Доктор Пинчер ошеломленно уставился на письмо. Оно еще и потому выглядело столь огорчительным, что отчасти утверждения сестры были справедливы. Конечно, в Манстере были и добрые английские поселенцы, но большинство солидных йоменов, торговцев и ремесленников, являвшихся опорой Англии, вовсе не имели оснований к тому, чтобы оставить свое надежное положение и отправиться за море, а многие из тех, кто приехал в Ирландию, вернулись обратно. И немалое количество тех, кто занял земли в Манстере, действительно были людьми сомнительной репутации, которые надеялись задешево прослыть джентльменами в Ирландии. Что до Ульстера, то и вовсе слова сестры нельзя было отрицать. Новые колонии там не удалось создать как следует. Английские и шотландские предприниматели просто не могли найти достаточное число надежных протестантов для огромных просторов. И потому они частенько позволяли местным ирландцам вернуться на землю – ирландцы все равно считали ее своей – на условиях краткосрочной аренды и за максимальные деньги, которые только можно было получить. И вместо тихого края ферм йоменов и торговых городков Ульстер снова превращался в пеструю смесь готовых к войне поселений и земель с непомерно высокой арендной платой. А в столице тем временем добрые протестанты в Тринити-колледже и Дублинском замке могли чувствовать то же, что и доктор Пинчер, но изменить ничего не могли. То же самое происходило даже в соборе Христа: община собора представляла собой анклав, гордо существующий посреди моря упорствующих папистов. К тому же Пинчер знал, что земли собора Христа до сих пор находятся в субаренде у католических джентльменов, которые используют свои владения даже для того, чтобы держать там личных священников.

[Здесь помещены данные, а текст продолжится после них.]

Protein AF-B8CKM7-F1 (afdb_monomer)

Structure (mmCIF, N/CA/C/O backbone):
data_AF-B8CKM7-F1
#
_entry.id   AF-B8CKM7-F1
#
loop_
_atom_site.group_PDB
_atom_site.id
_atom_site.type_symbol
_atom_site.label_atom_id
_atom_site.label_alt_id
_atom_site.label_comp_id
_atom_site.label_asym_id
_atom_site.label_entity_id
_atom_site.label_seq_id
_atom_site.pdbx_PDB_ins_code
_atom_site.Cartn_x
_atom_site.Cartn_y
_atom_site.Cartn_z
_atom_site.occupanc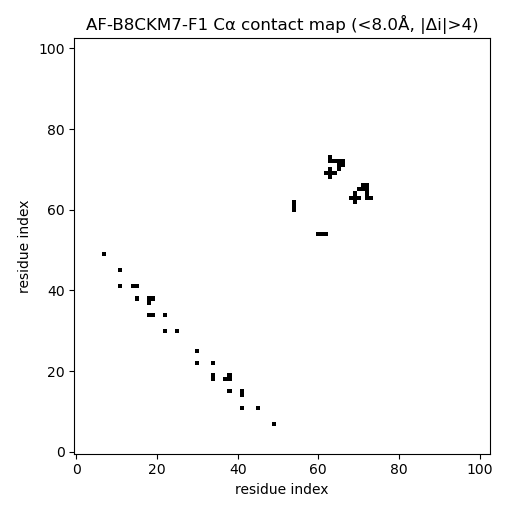y
_atom_site.B_iso_or_equiv
_atom_site.auth_seq_id
_atom_site.auth_comp_id
_atom_site.auth_asym_id
_atom_site.auth_atom_id
_atom_site.pdbx_PDB_model_num
ATOM 1 N N . MET A 1 1 ? 17.895 7.751 -7.647 1.00 52.34 1 MET A N 1
ATOM 2 C CA . MET A 1 1 ? 17.195 6.679 -6.900 1.00 52.34 1 MET A CA 1
ATOM 3 C C . MET A 1 1 ? 16.514 7.153 -5.619 1.00 52.34 1 MET A C 1
ATOM 5 O O . MET A 1 1 ? 15.393 6.729 -5.377 1.00 52.34 1 MET A O 1
ATOM 9 N N . ALA A 1 2 ? 17.108 8.067 -4.838 1.00 75.44 2 ALA A N 1
ATOM 10 C CA . ALA A 1 2 ? 16.479 8.590 -3.614 1.00 75.44 2 ALA A CA 1
ATOM 11 C C . ALA A 1 2 ? 15.097 9.238 -3.848 1.00 75.44 2 ALA A C 1
ATOM 13 O O . ALA A 1 2 ? 14.182 9.015 -3.067 1.00 75.44 2 ALA A O 1
ATOM 14 N N . ILE A 1 3 ? 14.920 9.944 -4.973 1.00 81.56 3 ILE A N 1
ATOM 15 C CA . ILE A 1 3 ? 13.670 10.646 -5.316 1.00 81.56 3 ILE A CA 1
ATOM 16 C C . ILE A 1 3 ? 12.481 9.682 -5.453 1.00 81.56 3 ILE A C 1
ATOM 18 O O . ILE A 1 3 ? 11.408 9.987 -4.944 1.00 81.56 3 ILE A O 1
ATOM 22 N N . LEU A 1 4 ? 12.664 8.511 -6.078 1.00 75.56 4 LEU A N 1
ATOM 23 C CA . LEU A 1 4 ? 11.596 7.512 -6.227 1.00 75.56 4 LEU A CA 1
ATOM 24 C C . LEU A 1 4 ? 11.168 6.965 -4.862 1.00 75.56 4 LEU A C 1
ATOM 26 O O . LEU A 1 4 ? 9.985 6.948 -4.537 1.00 75.56 4 LEU A O 1
ATOM 30 N N . LEU A 1 5 ? 12.141 6.567 -4.041 1.00 79.19 5 LEU A N 1
ATOM 31 C CA . LEU A 1 5 ? 11.863 6.020 -2.717 1.00 79.19 5 LEU A CA 1
ATOM 32 C C . LEU A 1 5 ? 11.224 7.072 -1.798 1.00 79.19 5 LEU A C 1
ATOM 34 O O . LEU A 1 5 ? 10.283 6.770 -1.068 1.00 79.19 5 LEU A O 1
ATOM 38 N N . GLN A 1 6 ? 11.673 8.327 -1.880 1.00 83.00 6 GLN A N 1
ATOM 39 C CA . GLN A 1 6 ? 11.061 9.442 -1.156 1.00 83.00 6 GLN A CA 1
ATOM 40 C C . GLN A 1 6 ? 9.653 9.776 -1.646 1.00 83.00 6 GLN A C 1
ATOM 42 O O . GLN A 1 6 ? 8.807 10.134 -0.826 1.00 83.00 6 GLN A O 1
ATOM 47 N N . LEU A 1 7 ? 9.373 9.637 -2.943 1.00 82.19 7 LEU A N 1
ATOM 48 C CA . LEU A 1 7 ? 8.029 9.808 -3.490 1.00 82.19 7 LEU A CA 1
ATOM 49 C C . LEU A 1 7 ? 7.080 8.715 -2.974 1.00 82.19 7 LEU A C 1
ATOM 51 O O . LEU A 1 7 ? 5.993 9.031 -2.496 1.00 82.19 7 LEU A O 1
ATOM 55 N N . LEU A 1 8 ? 7.510 7.450 -3.000 1.00 75.56 8 LEU A N 1
ATOM 56 C CA . LEU A 1 8 ? 6.720 6.308 -2.523 1.00 75.56 8 LEU A CA 1
ATOM 57 C C . LEU A 1 8 ? 6.432 6.391 -1.017 1.00 75.56 8 LEU A C 1
ATOM 59 O O . LEU A 1 8 ? 5.307 6.134 -0.587 1.00 75.56 8 LEU A O 1
ATOM 63 N N . LEU A 1 9 ? 7.408 6.831 -0.216 1.00 84.81 9 LEU A N 1
ATOM 64 C CA . LEU A 1 9 ? 7.210 7.112 1.209 1.00 84.81 9 LEU A CA 1
ATOM 65 C C . LEU A 1 9 ? 6.187 8.228 1.436 1.00 84.81 9 LEU A C 1
ATOM 67 O O . LEU A 1 9 ? 5.270 8.068 2.239 1.00 84.81 9 LEU A O 1
ATOM 71 N N . LYS A 1 10 ? 6.308 9.344 0.706 1.00 83.69 10 LYS A N 1
ATOM 72 C CA . LYS A 1 10 ? 5.358 10.462 0.807 1.00 83.69 10 LYS A CA 1
ATOM 73 C C . LYS A 1 10 ? 3.938 10.040 0.432 1.00 83.69 10 LYS A C 1
ATOM 75 O O . LYS A 1 10 ? 3.003 10.415 1.132 1.00 83.69 10 LYS A O 1
ATOM 80 N N . LEU A 1 11 ? 3.777 9.248 -0.629 1.00 79.19 11 LEU A N 1
ATOM 81 C CA . LEU A 1 11 ? 2.478 8.708 -1.042 1.00 79.19 11 LEU A CA 1
ATOM 82 C C . LEU A 1 11 ? 1.891 7.753 0.004 1.00 79.19 11 LEU A C 1
ATOM 84 O O . LEU A 1 11 ? 0.709 7.861 0.321 1.00 79.19 11 LEU A O 1
ATOM 88 N N . THR A 1 12 ? 2.713 6.873 0.583 1.00 80.25 12 THR A N 1
ATOM 89 C CA . THR A 1 12 ? 2.284 5.938 1.638 1.00 80.25 12 THR A CA 1
ATOM 90 C C . THR A 1 12 ? 1.755 6.691 2.859 1.00 80.25 12 THR A C 1
ATOM 92 O O . THR A 1 12 ? 0.643 6.433 3.314 1.00 80.25 12 THR A O 1
ATOM 95 N N . ILE A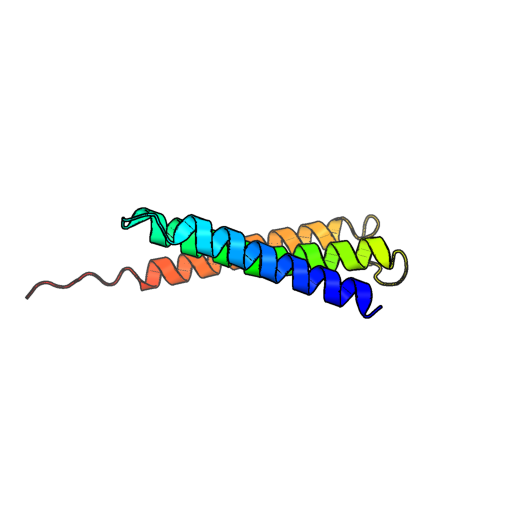 1 13 ? 2.509 7.686 3.337 1.00 82.62 13 ILE A N 1
ATOM 96 C CA . ILE A 1 13 ? 2.128 8.509 4.494 1.00 82.62 13 ILE A CA 1
ATOM 97 C C . ILE A 1 13 ? 0.866 9.337 4.195 1.00 82.62 13 ILE A C 1
ATOM 99 O O . ILE A 1 13 ? -0.000 9.490 5.057 1.00 82.62 13 ILE A O 1
ATOM 103 N N . ALA A 1 14 ? 0.722 9.860 2.973 1.00 81.56 14 ALA A N 1
ATOM 104 C CA . ALA A 1 14 ? -0.469 10.606 2.569 1.00 81.56 14 ALA A CA 1
ATOM 105 C C . ALA A 1 14 ? -1.730 9.723 2.545 1.00 81.56 14 ALA A C 1
ATOM 107 O O . ALA A 1 14 ? -2.782 10.140 3.032 1.00 81.56 14 ALA A O 1
ATOM 108 N N . ALA A 1 15 ? -1.623 8.496 2.026 1.00 75.19 15 ALA A N 1
ATOM 109 C CA . ALA A 1 15 ? -2.716 7.527 2.022 1.00 75.19 15 ALA A CA 1
ATOM 110 C C . ALA A 1 15 ? -3.111 7.101 3.447 1.00 75.19 15 ALA A C 1
ATOM 112 O O . ALA A 1 15 ? -4.300 7.040 3.769 1.00 75.19 15 ALA A O 1
ATOM 113 N N . GLU A 1 16 ? -2.122 6.879 4.319 1.00 73.12 16 GLU A N 1
ATOM 114 C CA . GLU A 1 16 ? -2.341 6.588 5.738 1.00 73.12 16 GLU A CA 1
ATOM 115 C C . GLU A 1 16 ? -3.122 7.717 6.423 1.00 73.12 16 GLU A C 1
ATOM 117 O O . GLU A 1 16 ? -4.136 7.465 7.077 1.00 73.12 16 GLU A O 1
ATOM 122 N N . HIS A 1 17 ? -2.724 8.972 6.204 1.00 77.38 17 HIS A N 1
ATOM 123 C CA . HIS A 1 17 ? -3.419 10.134 6.757 1.00 77.38 17 HIS A CA 1
ATOM 124 C C . HIS A 1 17 ? -4.843 10.308 6.217 1.00 77.38 17 HIS A C 1
ATOM 126 O O . HIS A 1 17 ? -5.750 10.628 6.989 1.00 77.38 17 HIS A O 1
ATOM 132 N N . ALA A 1 18 ? -5.063 10.089 4.917 1.00 75.88 18 ALA A N 1
ATOM 133 C CA . ALA A 1 18 ? -6.387 10.187 4.306 1.00 75.88 18 ALA A CA 1
ATOM 134 C C . ALA A 1 18 ? -7.369 9.184 4.928 1.00 75.88 18 ALA A C 1
ATOM 136 O O . ALA A 1 18 ? -8.501 9.537 5.261 1.00 75.88 18 ALA A O 1
ATOM 137 N N . ILE A 1 19 ? -6.916 7.952 5.160 1.00 67.44 19 ILE A N 1
ATOM 138 C CA . ILE A 1 19 ? -7.750 6.894 5.734 1.00 67.44 19 ILE A CA 1
ATOM 139 C C . ILE A 1 19 ? -7.908 7.063 7.248 1.00 67.44 19 ILE A C 1
ATOM 141 O O . ILE A 1 19 ? -9.015 6.909 7.768 1.00 67.44 19 ILE A O 1
ATOM 145 N N . ALA A 1 20 ? -6.852 7.464 7.960 1.00 67.69 20 ALA A N 1
ATOM 146 C CA . ALA A 1 20 ? -6.939 7.801 9.379 1.00 67.69 20 ALA A CA 1
ATOM 147 C C . ALA A 1 20 ? -7.950 8.929 9.641 1.00 67.69 20 ALA A C 1
ATOM 149 O O . ALA A 1 20 ? -8.704 8.854 10.611 1.00 67.69 20 ALA A O 1
ATOM 150 N N . ASN A 1 21 ? -8.005 9.937 8.764 1.00 71.88 21 ASN A N 1
ATOM 151 C CA . ASN A 1 21 ? -9.002 11.004 8.833 1.00 71.88 21 ASN A CA 1
ATOM 152 C C . ASN A 1 21 ? -10.403 10.504 8.448 1.00 71.88 21 ASN A C 1
ATOM 154 O O . ASN A 1 21 ? -11.355 10.775 9.172 1.00 71.88 21 ASN A O 1
ATOM 158 N N . TYR A 1 22 ? -10.536 9.700 7.388 1.00 68.75 22 TYR A N 1
ATOM 159 C CA . TYR A 1 22 ? -11.829 9.140 6.968 1.00 68.75 22 TYR A CA 1
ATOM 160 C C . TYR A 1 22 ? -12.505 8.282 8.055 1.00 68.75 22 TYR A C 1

Однако самый тяжкий удар сестра приберегла под конец. Много лет назад, когда ее брат покидал Кембридж – «о чем я предпочла бы забыть», напоминала она ему, – она надеялась, что он изменит свою жизнь к лучшему. Но из того, что она слышала об Ирландии, в том можно сомневаться, писала она. И потому она и не думает посылать к нему Барнаби.

Неужели она никогда не забудет? Неужели она никогда не простит ту историю в Кембридже? Что именно: его преступление или ложное обвинение сильнее всего раздражало сестру? – гадал доктор Пинчер.

Как ни странно, началось все в церкви. Пинчеру предложили прочесть проповедь в деревне неподалеку от Кембриджа. Среди прихожан были сэр Бертрам Филдинг и его жена. И Пинчера пригласили пообедать с ними на следующей неделе. Все было как обычно. Именно так молодые люди приобретали друзей и продвигались по службе.